Prior to taking part in the experiment, participants were dark adapted for 5 min, followed by two minutes of passive viewing on a mid-level grey patch of 67.8 cd/m2 (this corresponded to the background luminance during stimulus presentation). Brightness judgments were measured using a two interval forced choice paradigm where the inter-stimulus interval (ISI) was 800 ms. During the reference interval, a single disc with a uniform luminance of 101.7 cd/m2 was presented for 60 ms. During the test interval, a target disc (with variable luminance at its centre) was followed by the mask after a pre-defined time interval (stimulus onset asynchrony – SOA). The order of the reference and test stimulus presentation was randomised. We measured luminance increment thresholds, defined as the just noticeable difference. In particular, participants judged whether the first or the second target had a brighter centre. Thresholds were calculated using the QUEST staircase method (Watson & Pelli, 1983) to obtain the 82% threshold.
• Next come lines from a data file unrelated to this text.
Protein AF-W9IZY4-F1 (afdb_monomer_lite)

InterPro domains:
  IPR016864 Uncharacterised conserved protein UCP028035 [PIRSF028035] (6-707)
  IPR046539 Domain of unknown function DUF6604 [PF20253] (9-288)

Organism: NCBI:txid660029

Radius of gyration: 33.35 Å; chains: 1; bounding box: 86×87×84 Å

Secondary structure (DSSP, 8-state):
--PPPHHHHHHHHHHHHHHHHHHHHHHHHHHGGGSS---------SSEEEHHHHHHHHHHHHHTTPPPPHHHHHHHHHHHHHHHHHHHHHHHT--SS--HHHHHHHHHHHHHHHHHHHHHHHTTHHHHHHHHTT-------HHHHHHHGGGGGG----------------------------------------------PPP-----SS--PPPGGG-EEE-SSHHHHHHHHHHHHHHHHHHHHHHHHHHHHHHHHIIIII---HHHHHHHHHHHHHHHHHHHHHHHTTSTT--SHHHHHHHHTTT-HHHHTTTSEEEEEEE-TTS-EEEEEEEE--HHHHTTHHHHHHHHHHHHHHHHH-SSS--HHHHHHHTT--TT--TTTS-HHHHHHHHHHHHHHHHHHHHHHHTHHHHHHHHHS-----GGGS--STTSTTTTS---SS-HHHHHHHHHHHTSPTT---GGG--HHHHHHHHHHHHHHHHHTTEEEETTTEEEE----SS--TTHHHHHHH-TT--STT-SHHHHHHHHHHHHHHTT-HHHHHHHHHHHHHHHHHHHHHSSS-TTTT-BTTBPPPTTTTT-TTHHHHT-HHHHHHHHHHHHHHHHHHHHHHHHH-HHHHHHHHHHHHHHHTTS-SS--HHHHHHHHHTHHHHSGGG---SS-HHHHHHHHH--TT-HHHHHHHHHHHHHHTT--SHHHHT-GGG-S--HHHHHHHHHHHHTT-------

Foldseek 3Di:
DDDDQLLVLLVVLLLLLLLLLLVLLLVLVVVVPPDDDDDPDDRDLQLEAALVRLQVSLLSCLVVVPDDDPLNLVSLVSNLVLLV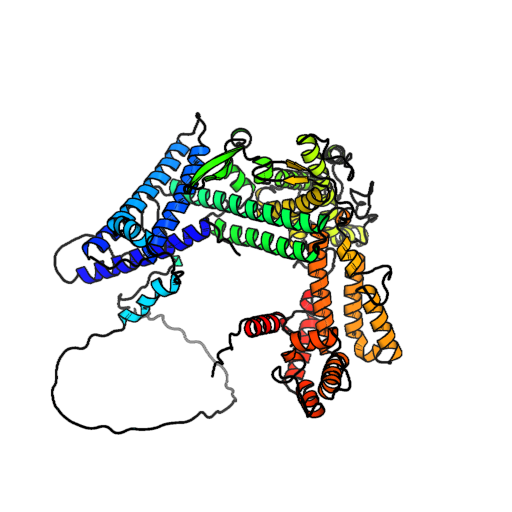VLLVLLVLLDDPPDDPLSVVLSVLSVVSSVSSVSSCVSNPSVVVVVVCVVDPDDPDDSVCVSCVVVPVVPDDDDDDDDDDDDDDDDDDDDDDDDDDDDDYDDDDDDDDDDDDDDDDDDDDPPDDPPDDSHPSVSNDYCYPVNVSVLLSSVSSLLVSLLVLLLVLLVVLLVVLLCVQAVVPFLLVSLVSLVVSLVVSVVSLVVSCVSPPPCQFLVSSCCSQCVPPVVSSFQSDKDFDWDQDPVRDTDGPDIDTFGCCLSSLVLLVVLLVVLLLQLQVPVLLDGDPVVCVQLVPADLLPDPVPDDPVRVSSNLSSLLSLLLSVLLLQLCVVVLCCCPVVVDDDQQLPQQQACPGLCVLDQRAFQCSRLSSLSNNSSSDHNPDPCSSSHGSSNSSSSSSQSSSLVSQQQWHQDRRPGTGGDHHRPPRWLCVVLCQQAVVVCPDPPGHLPVVLVVVVVVCVVVVNCVVCVVLNVLSVVLNVSSVQYQLAHVQLCHDPSGHFRSCVVPGSRCSNRRGSSRNNSRVNRSVVLVVLSVLVVPLVDCVLLVVLLVQLQCVLVCVDVDGDVVSVVCCLLQLVQNFPVSDRDSDPSVVRNDNRNDDPPDPVVVVLVVVLVVQVVVPSHSCSNRPQVSGPRRNVVSVVVSVCVVVVNDPDDDD

pLDDT: mean 74.86, std 21.89, range [21.97, 98.56]

Sequence (736 aa):
MVLQNLYLSYKRDTKYLLYWMINVSNRLLRSTTDGETQSAGSVNTTGQSTVNGLISMSKLISQHKEPVPNVIYRLFGSIIQARSLVSTTFQELMGPDSDEELKRSNECHRHFINTLRSAFKILGGEEWEKTSAATSDDTEDVEQILFANKFQELSVDKEGASSDEDDNVGQPQSPVAARKVSRKPRGKGKKARKYKKPKKGKKQDTQDPATDEIPIESIRIIEDNGDVGLVTDYLLAVYSTVKEWADLRAYTQSLWREVAYEGLNSAVAGAVSNLTISMVKRTNAAIFVDFPGHDTYETIMNTITRGNMDRAQGKFRLALFALDPDGEQHSQKETAVDIKEQFLIHAYQDLRDFVLDFQANRTGKPTKAMQAKISKWDPNFNLERATNEERVNWRRCYTIKWLYDLVNVFSSIVVQRNTVRGEKHVYENVDWSASGPWSVHRVLFGLNEFAGDITSMAMKKPGTDITKMIYPHHVFQMQCIVDSFTVSRGWSLSALHGHMLEAPAKKGRARRDVDLFLDRQNKRVFAGYCQTVDLLKQILEKDGKMAQHKDFFEIIKIAQLDFVDFLGEHKYTTGLDTIPPSRFADHNPNGLQEYSPILCGVGLEEGLEIAYRIGMFLWERMPEPTLMIHLHNAVVQKGYLFRPVGLCATLEDLFKHTFFAQGRKPKSEFVDALLASVGQPGSRQAQAQRQAIRYRRRFAENVHQLFDLEINQINFQEELHAYHLSASGVEPRGHS

Structure (mmCIF, N/CA/C/O backbone):
data_AF-W9IZY4-F1
#
_entry.id   AF-W9IZY4-F1
#
loop_
_atom_site.group_PDB
_atom_site.id
_atom_site.type_symbol
_atom_site.label_atom_id
_atom_site.label_alt_id
_atom_site.label_comp_id
_atom_site.label_asym_id
_atom_site.label_entity_id
_atom_site.label_seq_id
_atom_site.pdbx_PDB_ins_code
_atom_site.Cartn_x
_atom_site.Cartn_y
_atom_site.Cartn_z
_atom_site.occupancy
_atom_site.B_iso_or_equiv
_atom_site.auth_seq_id
_atom_site.auth_comp_id
_atom_site.auth_asym_id
_atom_site.auth_atom_id
_atom_site.pdbx_PDB_model_num
ATOM 1 N N . MET A 1 1 ? -4.320 -17.669 3.254 1.00 28.28 1 MET A N 1
ATOM 2 C CA . MET A 1 1 ? -5.281 -18.035 4.312 1.00 28.28 1 MET A CA 1
ATOM 3 C C . MET A 1 1 ? -5.978 -16.749 4.738 1.00 28.28 1 MET A C 1
ATOM 5 O O . MET A 1 1 ? -5.362 -15.937 5.409 1.00 28.28 1 MET A O 1
ATOM 9 N N . VAL A 1 2 ? -7.177 -16.475 4.214 1.00 33.69 2 VAL A N 1
ATOM 10 C CA . VAL A 1 2 ? -7.937 -15.260 4.558 1.00 33.69 2 VAL A CA 1
ATOM 11 C C . VAL A 1 2 ? -8.715 -15.582 5.828 1.00 33.69 2 VAL A C 1
ATOM 13 O O . VAL A 1 2 ? -9.686 -16.330 5.765 1.00 33.69 2 VAL A O 1
ATOM 16 N N . LEU A 1 3 ? -8.268 -15.081 6.982 1.00 48.84 3 LEU A N 1
ATOM 17 C CA . LEU A 1 3 ? -9.130 -15.053 8.161 1.00 48.84 3 LEU A CA 1
ATOM 18 C C . LEU A 1 3 ? -10.299 -14.120 7.841 1.00 48.84 3 LEU A C 1
ATOM 20 O O . LEU A 1 3 ? -10.106 -12.954 7.506 1.00 48.84 3 LEU A O 1
ATOM 24 N N . GLN A 1 4 ? -11.511 -14.660 7.872 1.00 64.88 4 GLN A N 1
ATOM 25 C CA . GLN A 1 4 ? -12.725 -13.896 7.626 1.00 64.88 4 GLN A CA 1
ATOM 26 C C . GLN A 1 4 ? -12.925 -12.921 8.801 1.00 64.88 4 GLN A C 1
ATOM 28 O O . GLN A 1 4 ? -12.882 -13.334 9.959 1.00 64.88 4 GLN A O 1
ATOM 33 N N . ASN A 1 5 ? -13.083 -11.621 8.520 1.00 83.19 5 ASN A N 1
ATOM 34 C CA . ASN A 1 5 ? -13.246 -10.581 9.546 1.00 83.19 5 ASN A CA 1
ATOM 35 C C . ASN A 1 5 ? -14.397 -10.936 10.515 1.00 83.19 5 ASN A C 1
ATOM 37 O O . ASN A 1 5 ? -15.458 -11.398 10.081 1.00 83.19 5 ASN A O 1
ATOM 41 N N . LEU A 1 6 ? -14.189 -10.728 11.822 1.00 83.50 6 LEU A N 1
ATOM 42 C CA . LEU A 1 6 ? -15.114 -11.162 12.877 1.00 83.50 6 LEU A CA 1
ATOM 43 C C . LEU A 1 6 ? -16.497 -10.515 12.737 1.00 83.50 6 LEU A C 1
ATOM 45 O O . LEU A 1 6 ? -17.497 -11.219 12.830 1.00 83.50 6 LEU A O 1
ATOM 49 N N . TYR A 1 7 ? -16.568 -9.205 12.480 1.00 84.62 7 TYR A N 1
ATOM 50 C CA . TYR A 1 7 ? -17.846 -8.510 12.289 1.00 84.62 7 TYR A CA 1
ATOM 51 C C . TYR A 1 7 ? -18.571 -8.996 11.029 1.00 84.62 7 TYR A C 1
ATOM 53 O O . TYR A 1 7 ? -19.767 -9.276 11.081 1.00 84.62 7 TYR A O 1
ATOM 61 N N . LEU A 1 8 ? -17.862 -9.153 9.905 1.00 84.81 8 LEU A N 1
ATOM 62 C CA . LEU A 1 8 ? -18.472 -9.652 8.666 1.00 84.81 8 LEU A CA 1
ATOM 63 C C . LEU A 1 8 ? -18.999 -11.085 8.825 1.00 84.81 8 LEU A C 1
ATOM 65 O O . LEU A 1 8 ? -20.099 -11.387 8.361 1.00 84.81 8 LEU A O 1
ATOM 69 N N . SER A 1 9 ? -18.249 -11.938 9.527 1.00 84.38 9 SER A N 1
ATOM 70 C CA . SER A 1 9 ? -18.666 -13.306 9.858 1.00 84.38 9 SER A CA 1
ATOM 71 C C . SER A 1 9 ? -19.889 -13.292 10.770 1.00 84.38 9 SER A C 1
ATOM 73 O O . SER A 1 9 ? -20.892 -13.917 10.451 1.00 84.38 9 SER A O 1
ATOM 75 N N . TYR A 1 10 ? -19.871 -12.477 11.826 1.00 84.50 10 TYR A N 1
ATOM 76 C CA . TYR A 1 10 ? -21.013 -12.272 12.714 1.00 84.50 10 TYR A CA 1
ATOM 77 C C . TYR A 1 10 ? -22.269 -11.813 11.955 1.00 84.50 10 TYR A C 1
ATOM 79 O O . TYR A 1 10 ? -23.350 -12.362 12.174 1.00 84.50 10 TYR A O 1
ATOM 87 N N . LYS A 1 11 ? -22.155 -10.854 11.026 1.00 83.50 11 LYS A N 1
ATOM 88 C CA . LYS A 1 11 ? -23.293 -10.373 10.224 1.00 83.50 11 LYS A CA 1
ATOM 89 C C . LYS A 1 11 ? -23.817 -11.445 9.277 1.00 83.50 11 LYS A C 1
ATOM 91 O O . LYS A 1 11 ? -25.032 -11.593 9.159 1.00 83.50 11 LYS A O 1
ATOM 96 N N . ARG A 1 12 ? -22.927 -12.181 8.607 1.00 84.62 12 ARG A N 1
ATOM 97 C CA . ARG A 1 12 ? -23.297 -13.305 7.739 1.00 84.62 12 ARG A CA 1
ATOM 98 C C . ARG A 1 12 ? -24.026 -14.384 8.538 1.00 84.62 12 ARG A C 1
ATOM 100 O O . ARG A 1 12 ? -25.135 -14.763 8.176 1.00 84.62 12 ARG A O 1
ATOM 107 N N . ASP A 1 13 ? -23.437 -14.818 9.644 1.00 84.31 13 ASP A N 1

Luminance was decreased after three successive correct responses, but increased after one incorrect response (i.e., 3-up and 1-down staircase).

2.3. Masking properties

For the test interval presentations, a mask was presented after the target stimulus (metacontrast backward masking; see Breitmeyer and Ogmen, 2000, Breitmeyer and Ogmen, 2006). The mask was centred on the target, and had the same diameter (5.2°) as the centre portion of the target. The target and the mask remained on screen for 60 ms each, while the exact interval (SOA) between them was tailored to individual participants (see Section 2.4 below).

2.4. Stimulus onset asynchrony (SOA) estimation

Prior to taking part in the main experiments, participants completed a session designed to estimate their SOA threshold. It is known that masking is a function of the SOA (Alpern, 1953), with little masking at either very short or long SOAs, but dramatic reductions in target’s visibility in-between. Paradiso and Nakayama (1991) tested the influence of SOA on brightness masking finding maximal effects for an SOA of 50–100 ms. Other studies on backward masking find SOA time-windows for optimal target suppression vary in the range 30 and 150 ms (Breitmeyer and Ogmen, 2006, Green et al., 2005, Polat et al., 2007), with differences between individual participants. We therefore chose to tailor the maximal masking effect by identifying optimal values for each participant.

This testing session consisted of three blocks of 50 trials. Stimuli were orientated in the fronto-parallel plane. The participants’ task was to indicate which interval had the brighter centre, and we estimated increment thresholds that gave the maximum masking effect using the QUEST method. We found that estimated SOA thresholds for two participants exceeded 250 ms, which is outside the range expected for genuine metacontrast masking. We retested these (naïve) participants in a second session and again found SOA thresholds in excess of 250 ms. We therefore excluded them from further study. For the remaining nine participants, the mean estimated SOA was 116.7 ms (SEM = 4.4).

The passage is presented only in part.